Iron ore price rout accelerates

Railroad transporting iron ore from Vale’s Carajás complex. Image: Vale

On Thursday  the Northern China benchmark iron ore price dropped 2.8% to $47.90 per dry metric tonne, the lowest since mid-February according to data supplied by The Steel Index. The steelmaking raw material is down 26% over the past month and is now just holding onto double digit gains for the year.

Coking coal also had a torrid month after coming close to triple digits in April, only to fall back to the early $80s by the end of May and wiping out all of 2016’s gains. Steel prices underperformed iron ore in May, cutting further into margins at Chinese blast furnaces which had brought 50m tonnes of capacity back online.

Due to a lack of clearer policy direction from Beijing, market uncertainty and price volatility may remain relatively high in the near-term

The outlook for Chinese iron ore and steel demand was also crimped by a disappointing reading of Chinese manufacturing activity indicating Beijing’s economic stimulus program is already running out of steam.

Iron ore price on steep descent

Source: Singapore Exchange

After a strong first quarter, the Caixin manufacturing purchasing managers‘ index (PMI) for May fell back for the second month in a row to 49.2. While the reading was only marginally lower than April, base metal bulls were hoping for a continued recovery .

A reading below 50 indicates weakening operating conditions and the index has now been stuck below neutral territory for fifteen months straight. May’s reading was hurt by a drop in new orders and export contracts, pricing and most worryingly the rate of factory job losses in May were close to a post-global financial crisis record.

Iron ore price on steep descent

Source: Singapore Exchange

The Singapore Exchange in a research report says China’s steel demand from the real estate and infrastructure sectors has improved in recent months, driven by stimulus measures and state-backed investment. However, due to a lack of clearer policy direction from Beijing, “market uncertainty and price volatility may remain relatively high in the near-term.”

The forward curve on the Singapore Exchange, the first to launch iron ore price derivatives in 2009, looks pretty ugly and even before the recent drop, the consensus forecast of analysts polled by FocusEconomics was a sub-$50 average during the second quarter.

Of the 17 analysts polled the most bearish was JP Morgan at an average of just $38, while even the most optimistic, Oxford Analytics saw the price topping out at $55. Goldman Sachs sees iron ore averaging $38 in the final quarter of this year and an average of $46 for the whole year.

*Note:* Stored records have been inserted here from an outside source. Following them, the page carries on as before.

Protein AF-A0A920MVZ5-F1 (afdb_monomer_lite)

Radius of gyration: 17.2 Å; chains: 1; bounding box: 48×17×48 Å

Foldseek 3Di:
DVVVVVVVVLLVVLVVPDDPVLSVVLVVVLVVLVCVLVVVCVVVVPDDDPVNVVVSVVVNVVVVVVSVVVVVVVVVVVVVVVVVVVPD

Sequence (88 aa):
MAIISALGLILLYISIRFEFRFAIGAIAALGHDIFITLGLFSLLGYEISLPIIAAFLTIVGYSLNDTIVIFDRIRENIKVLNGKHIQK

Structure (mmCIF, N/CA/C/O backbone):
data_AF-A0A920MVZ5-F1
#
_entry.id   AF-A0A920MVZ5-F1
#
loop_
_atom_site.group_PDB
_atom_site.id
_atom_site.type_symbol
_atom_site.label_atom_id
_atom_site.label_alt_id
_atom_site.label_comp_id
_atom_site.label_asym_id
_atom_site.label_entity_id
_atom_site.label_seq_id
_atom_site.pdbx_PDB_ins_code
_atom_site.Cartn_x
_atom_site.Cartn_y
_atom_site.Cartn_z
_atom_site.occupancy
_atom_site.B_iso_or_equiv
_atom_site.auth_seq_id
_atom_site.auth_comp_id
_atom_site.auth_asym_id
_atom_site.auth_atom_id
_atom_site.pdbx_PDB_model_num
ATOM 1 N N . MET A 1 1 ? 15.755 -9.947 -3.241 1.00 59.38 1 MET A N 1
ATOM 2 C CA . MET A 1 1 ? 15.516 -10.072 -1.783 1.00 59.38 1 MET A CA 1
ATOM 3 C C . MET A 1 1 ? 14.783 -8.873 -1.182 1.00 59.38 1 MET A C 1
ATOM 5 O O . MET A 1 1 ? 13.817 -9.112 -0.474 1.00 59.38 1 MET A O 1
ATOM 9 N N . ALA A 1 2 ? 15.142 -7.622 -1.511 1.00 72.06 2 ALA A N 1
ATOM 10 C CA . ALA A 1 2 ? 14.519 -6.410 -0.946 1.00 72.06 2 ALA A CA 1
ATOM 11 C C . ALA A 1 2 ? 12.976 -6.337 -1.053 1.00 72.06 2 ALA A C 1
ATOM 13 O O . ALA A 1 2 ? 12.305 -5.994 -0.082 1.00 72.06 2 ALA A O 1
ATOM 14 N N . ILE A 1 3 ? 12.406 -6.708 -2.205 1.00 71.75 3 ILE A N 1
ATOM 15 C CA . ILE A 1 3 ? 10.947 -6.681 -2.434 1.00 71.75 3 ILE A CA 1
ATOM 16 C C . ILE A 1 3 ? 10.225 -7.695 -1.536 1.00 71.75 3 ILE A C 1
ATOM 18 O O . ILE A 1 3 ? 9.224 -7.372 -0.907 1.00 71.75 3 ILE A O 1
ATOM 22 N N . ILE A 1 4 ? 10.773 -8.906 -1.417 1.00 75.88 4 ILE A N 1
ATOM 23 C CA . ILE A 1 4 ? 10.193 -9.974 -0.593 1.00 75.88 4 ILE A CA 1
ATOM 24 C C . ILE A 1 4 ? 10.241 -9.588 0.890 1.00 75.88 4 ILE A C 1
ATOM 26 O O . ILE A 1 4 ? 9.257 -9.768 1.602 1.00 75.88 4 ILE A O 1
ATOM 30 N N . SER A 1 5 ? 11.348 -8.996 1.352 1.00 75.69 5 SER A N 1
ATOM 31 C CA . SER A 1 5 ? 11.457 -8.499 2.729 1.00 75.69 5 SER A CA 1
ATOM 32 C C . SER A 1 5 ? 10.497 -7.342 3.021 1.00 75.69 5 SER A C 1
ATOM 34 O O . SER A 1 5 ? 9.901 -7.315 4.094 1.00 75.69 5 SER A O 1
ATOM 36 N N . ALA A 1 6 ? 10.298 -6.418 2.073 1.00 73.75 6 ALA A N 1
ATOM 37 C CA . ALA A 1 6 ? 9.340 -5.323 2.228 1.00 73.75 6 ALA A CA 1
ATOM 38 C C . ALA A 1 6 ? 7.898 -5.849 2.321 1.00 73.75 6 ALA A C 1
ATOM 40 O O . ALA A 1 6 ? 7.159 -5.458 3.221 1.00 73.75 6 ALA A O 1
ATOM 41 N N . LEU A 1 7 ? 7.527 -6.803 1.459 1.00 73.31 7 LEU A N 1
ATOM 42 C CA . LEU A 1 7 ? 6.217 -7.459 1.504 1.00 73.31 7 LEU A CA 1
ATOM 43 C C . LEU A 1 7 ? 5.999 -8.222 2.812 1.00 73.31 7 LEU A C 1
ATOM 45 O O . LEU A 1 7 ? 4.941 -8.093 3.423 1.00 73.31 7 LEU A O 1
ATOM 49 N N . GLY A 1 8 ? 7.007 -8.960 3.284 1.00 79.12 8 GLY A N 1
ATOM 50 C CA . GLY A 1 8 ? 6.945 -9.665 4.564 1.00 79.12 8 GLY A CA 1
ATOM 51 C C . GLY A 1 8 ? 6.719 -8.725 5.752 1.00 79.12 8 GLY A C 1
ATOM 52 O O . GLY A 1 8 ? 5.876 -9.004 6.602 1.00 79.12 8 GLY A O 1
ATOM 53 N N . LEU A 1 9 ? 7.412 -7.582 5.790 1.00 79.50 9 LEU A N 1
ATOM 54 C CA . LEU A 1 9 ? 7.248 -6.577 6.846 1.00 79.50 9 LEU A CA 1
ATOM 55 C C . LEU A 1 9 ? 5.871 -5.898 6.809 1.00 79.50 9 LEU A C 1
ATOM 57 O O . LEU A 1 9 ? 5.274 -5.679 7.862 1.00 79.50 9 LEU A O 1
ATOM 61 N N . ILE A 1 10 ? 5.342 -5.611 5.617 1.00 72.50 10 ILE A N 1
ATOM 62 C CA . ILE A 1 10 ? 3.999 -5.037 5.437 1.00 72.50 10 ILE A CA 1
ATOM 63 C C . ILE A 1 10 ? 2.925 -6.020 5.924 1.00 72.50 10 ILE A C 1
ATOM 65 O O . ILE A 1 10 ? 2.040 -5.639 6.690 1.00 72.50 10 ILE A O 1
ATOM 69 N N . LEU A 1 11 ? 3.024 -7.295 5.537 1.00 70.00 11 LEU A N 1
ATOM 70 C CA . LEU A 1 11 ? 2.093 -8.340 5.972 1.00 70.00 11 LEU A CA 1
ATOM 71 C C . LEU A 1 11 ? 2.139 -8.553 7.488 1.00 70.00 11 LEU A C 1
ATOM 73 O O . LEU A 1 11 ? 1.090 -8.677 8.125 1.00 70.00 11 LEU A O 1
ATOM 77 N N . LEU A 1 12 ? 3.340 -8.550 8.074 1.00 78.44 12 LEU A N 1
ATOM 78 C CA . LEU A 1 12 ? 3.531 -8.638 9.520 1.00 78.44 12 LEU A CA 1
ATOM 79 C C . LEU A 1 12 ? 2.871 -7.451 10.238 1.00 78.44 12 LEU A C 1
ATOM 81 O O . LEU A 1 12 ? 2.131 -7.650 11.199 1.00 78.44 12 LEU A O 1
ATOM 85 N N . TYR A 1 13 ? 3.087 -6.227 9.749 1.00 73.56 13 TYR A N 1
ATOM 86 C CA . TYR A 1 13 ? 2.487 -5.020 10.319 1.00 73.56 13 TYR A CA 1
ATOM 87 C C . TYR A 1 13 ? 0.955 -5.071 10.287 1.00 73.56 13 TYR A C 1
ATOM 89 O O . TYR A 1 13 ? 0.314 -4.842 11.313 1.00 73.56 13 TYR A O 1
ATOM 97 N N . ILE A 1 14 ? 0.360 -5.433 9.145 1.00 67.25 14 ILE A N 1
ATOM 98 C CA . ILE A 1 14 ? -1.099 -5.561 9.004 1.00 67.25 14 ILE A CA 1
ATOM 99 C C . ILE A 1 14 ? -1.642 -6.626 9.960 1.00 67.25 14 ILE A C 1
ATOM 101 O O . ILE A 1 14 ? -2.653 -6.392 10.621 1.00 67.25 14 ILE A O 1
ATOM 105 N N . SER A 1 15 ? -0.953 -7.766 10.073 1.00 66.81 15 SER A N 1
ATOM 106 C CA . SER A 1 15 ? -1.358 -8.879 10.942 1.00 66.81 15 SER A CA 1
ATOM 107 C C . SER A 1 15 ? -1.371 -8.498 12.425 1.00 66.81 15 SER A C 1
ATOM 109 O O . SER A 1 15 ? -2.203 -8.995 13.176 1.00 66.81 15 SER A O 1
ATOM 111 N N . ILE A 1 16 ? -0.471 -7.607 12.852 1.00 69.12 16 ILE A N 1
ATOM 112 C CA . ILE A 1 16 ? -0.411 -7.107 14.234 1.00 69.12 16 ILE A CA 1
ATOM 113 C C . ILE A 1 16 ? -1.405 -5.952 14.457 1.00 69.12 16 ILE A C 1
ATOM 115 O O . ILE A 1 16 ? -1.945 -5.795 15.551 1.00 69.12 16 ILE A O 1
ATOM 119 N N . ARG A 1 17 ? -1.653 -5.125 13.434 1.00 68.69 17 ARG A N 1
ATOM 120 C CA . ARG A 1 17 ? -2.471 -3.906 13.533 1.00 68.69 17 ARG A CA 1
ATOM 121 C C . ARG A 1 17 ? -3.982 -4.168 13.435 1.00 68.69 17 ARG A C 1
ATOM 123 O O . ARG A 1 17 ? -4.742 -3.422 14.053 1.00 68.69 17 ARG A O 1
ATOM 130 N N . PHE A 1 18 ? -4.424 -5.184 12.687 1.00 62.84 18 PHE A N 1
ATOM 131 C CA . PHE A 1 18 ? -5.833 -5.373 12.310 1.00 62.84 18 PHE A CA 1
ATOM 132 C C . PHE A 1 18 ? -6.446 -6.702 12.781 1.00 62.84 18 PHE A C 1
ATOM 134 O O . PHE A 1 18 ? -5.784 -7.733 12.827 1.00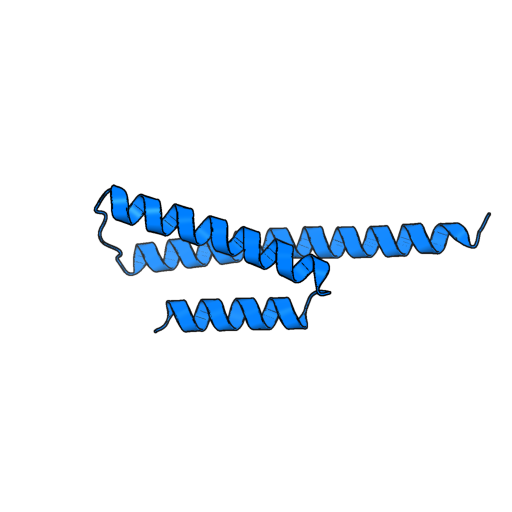 62.84 18 PHE A O 1
ATOM 141 N N . GLU A 1 19 ? -7.755 -6.702 13.077 1.00 63.03 19 GLU A N 1
ATOM 142 C CA . GLU A 1 19 ? -8.511 -7.947 13.288 1.00 63.03 19 GLU A CA 1
ATOM 143 C C . GLU A 1 19 ? -8.580 -8.779 11.996 1.00 63.03 19 GLU A C 1
ATOM 145 O O . GLU A 1 19 ? -8.616 -8.234 10.892 1.00 63.03 19 GLU A O 1
ATOM 150 N N . PHE A 1 20 ? -8.653 -10.108 12.130 1.00 60.03 20 PHE A N 1
ATOM 151 C CA . PHE A 1 20 ? -8.499 -11.093 11.044 1.00 60.03 20 PHE A CA 1
ATOM 152 C C . PHE A 1 20 ? -9.346 -10.802 9.786 1.00 60.03 20 PHE A C 1
ATOM 154 O O . PHE A 1 20 ? -8.916 -11.048 8.662 1.00 60.03 20 PHE A O 1
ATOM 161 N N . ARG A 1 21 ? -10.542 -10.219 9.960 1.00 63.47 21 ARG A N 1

The median forecast for 2017 is even more pessimistic at $44.80 over the course of the year according to FocusEconomics data. Brazilian investment bank Itaú BBA’s reading of the market sees iron ore averaging just $41.80 next year.

Iron ore price on steep descent

The SteelIndex, a unit of S&P Global Platts, first started tracking the spot price in November 2009.

Before the emergence of quarterly contract pricing and eventually a spot and futures price, the seaborne trade was controlled by the Big 3 producers – Vale, Rio Tinto and BHP Billiton – which set prices during secretive negotiations with Japanese steelmakers and signed annual contracts.

The annual contract price of iron ore had never strayed far from $10 – $14 per tonne since the 1970s. Then at the end of 2004 all hell (for Chinese steelmakers that is) broke loose.

Growing Chinese port stockpiles saw action in the industry shift to mills and traders, ushering in the era of rapidly rising and volatile prices

After months of tough – often acrimonious – benchmark negotiations, the 2005 price was hiked a whopping 71.5%, marking the start of a supercycle and the beginning of the end of the old pricing system. But a tonne of ore was still only $28.11.

From 2005 onwards signs of ore shortages were everywhere as China’s 500 licensed importers chased tonnage on the sidelines of the global trade buying fines for as much as three times the benchmark contract price, still pegged at less than $40.

During 2008 negotiations the contract price was upped 68%, but the majors continued to lose out on billions under annual contract pricing. Growing Chinese port stockpiles saw action in the industry shift to mills and traders, ushering in the era of rapidly rising and volatile prices.

In a push by BHP Billiton CEO Marius Kloppers (against the wishes of his larger competitors), 2009 saw the collapse of the old benchmark system and at the same time a move away from a free-on-board pricing system to one where miners accept freight costs (and the profits they can make off them).

The spot price scaled $100 for the first time in November 2009 and on February 16 2011 reached an all-time high of $191.90 a tonne. Iron lost 40% in value over the course of 2015 after nearly halving in value the year before when the price dropped from $135 to $71.

On a spot price basis reached a record low of $37 on December 11 last year.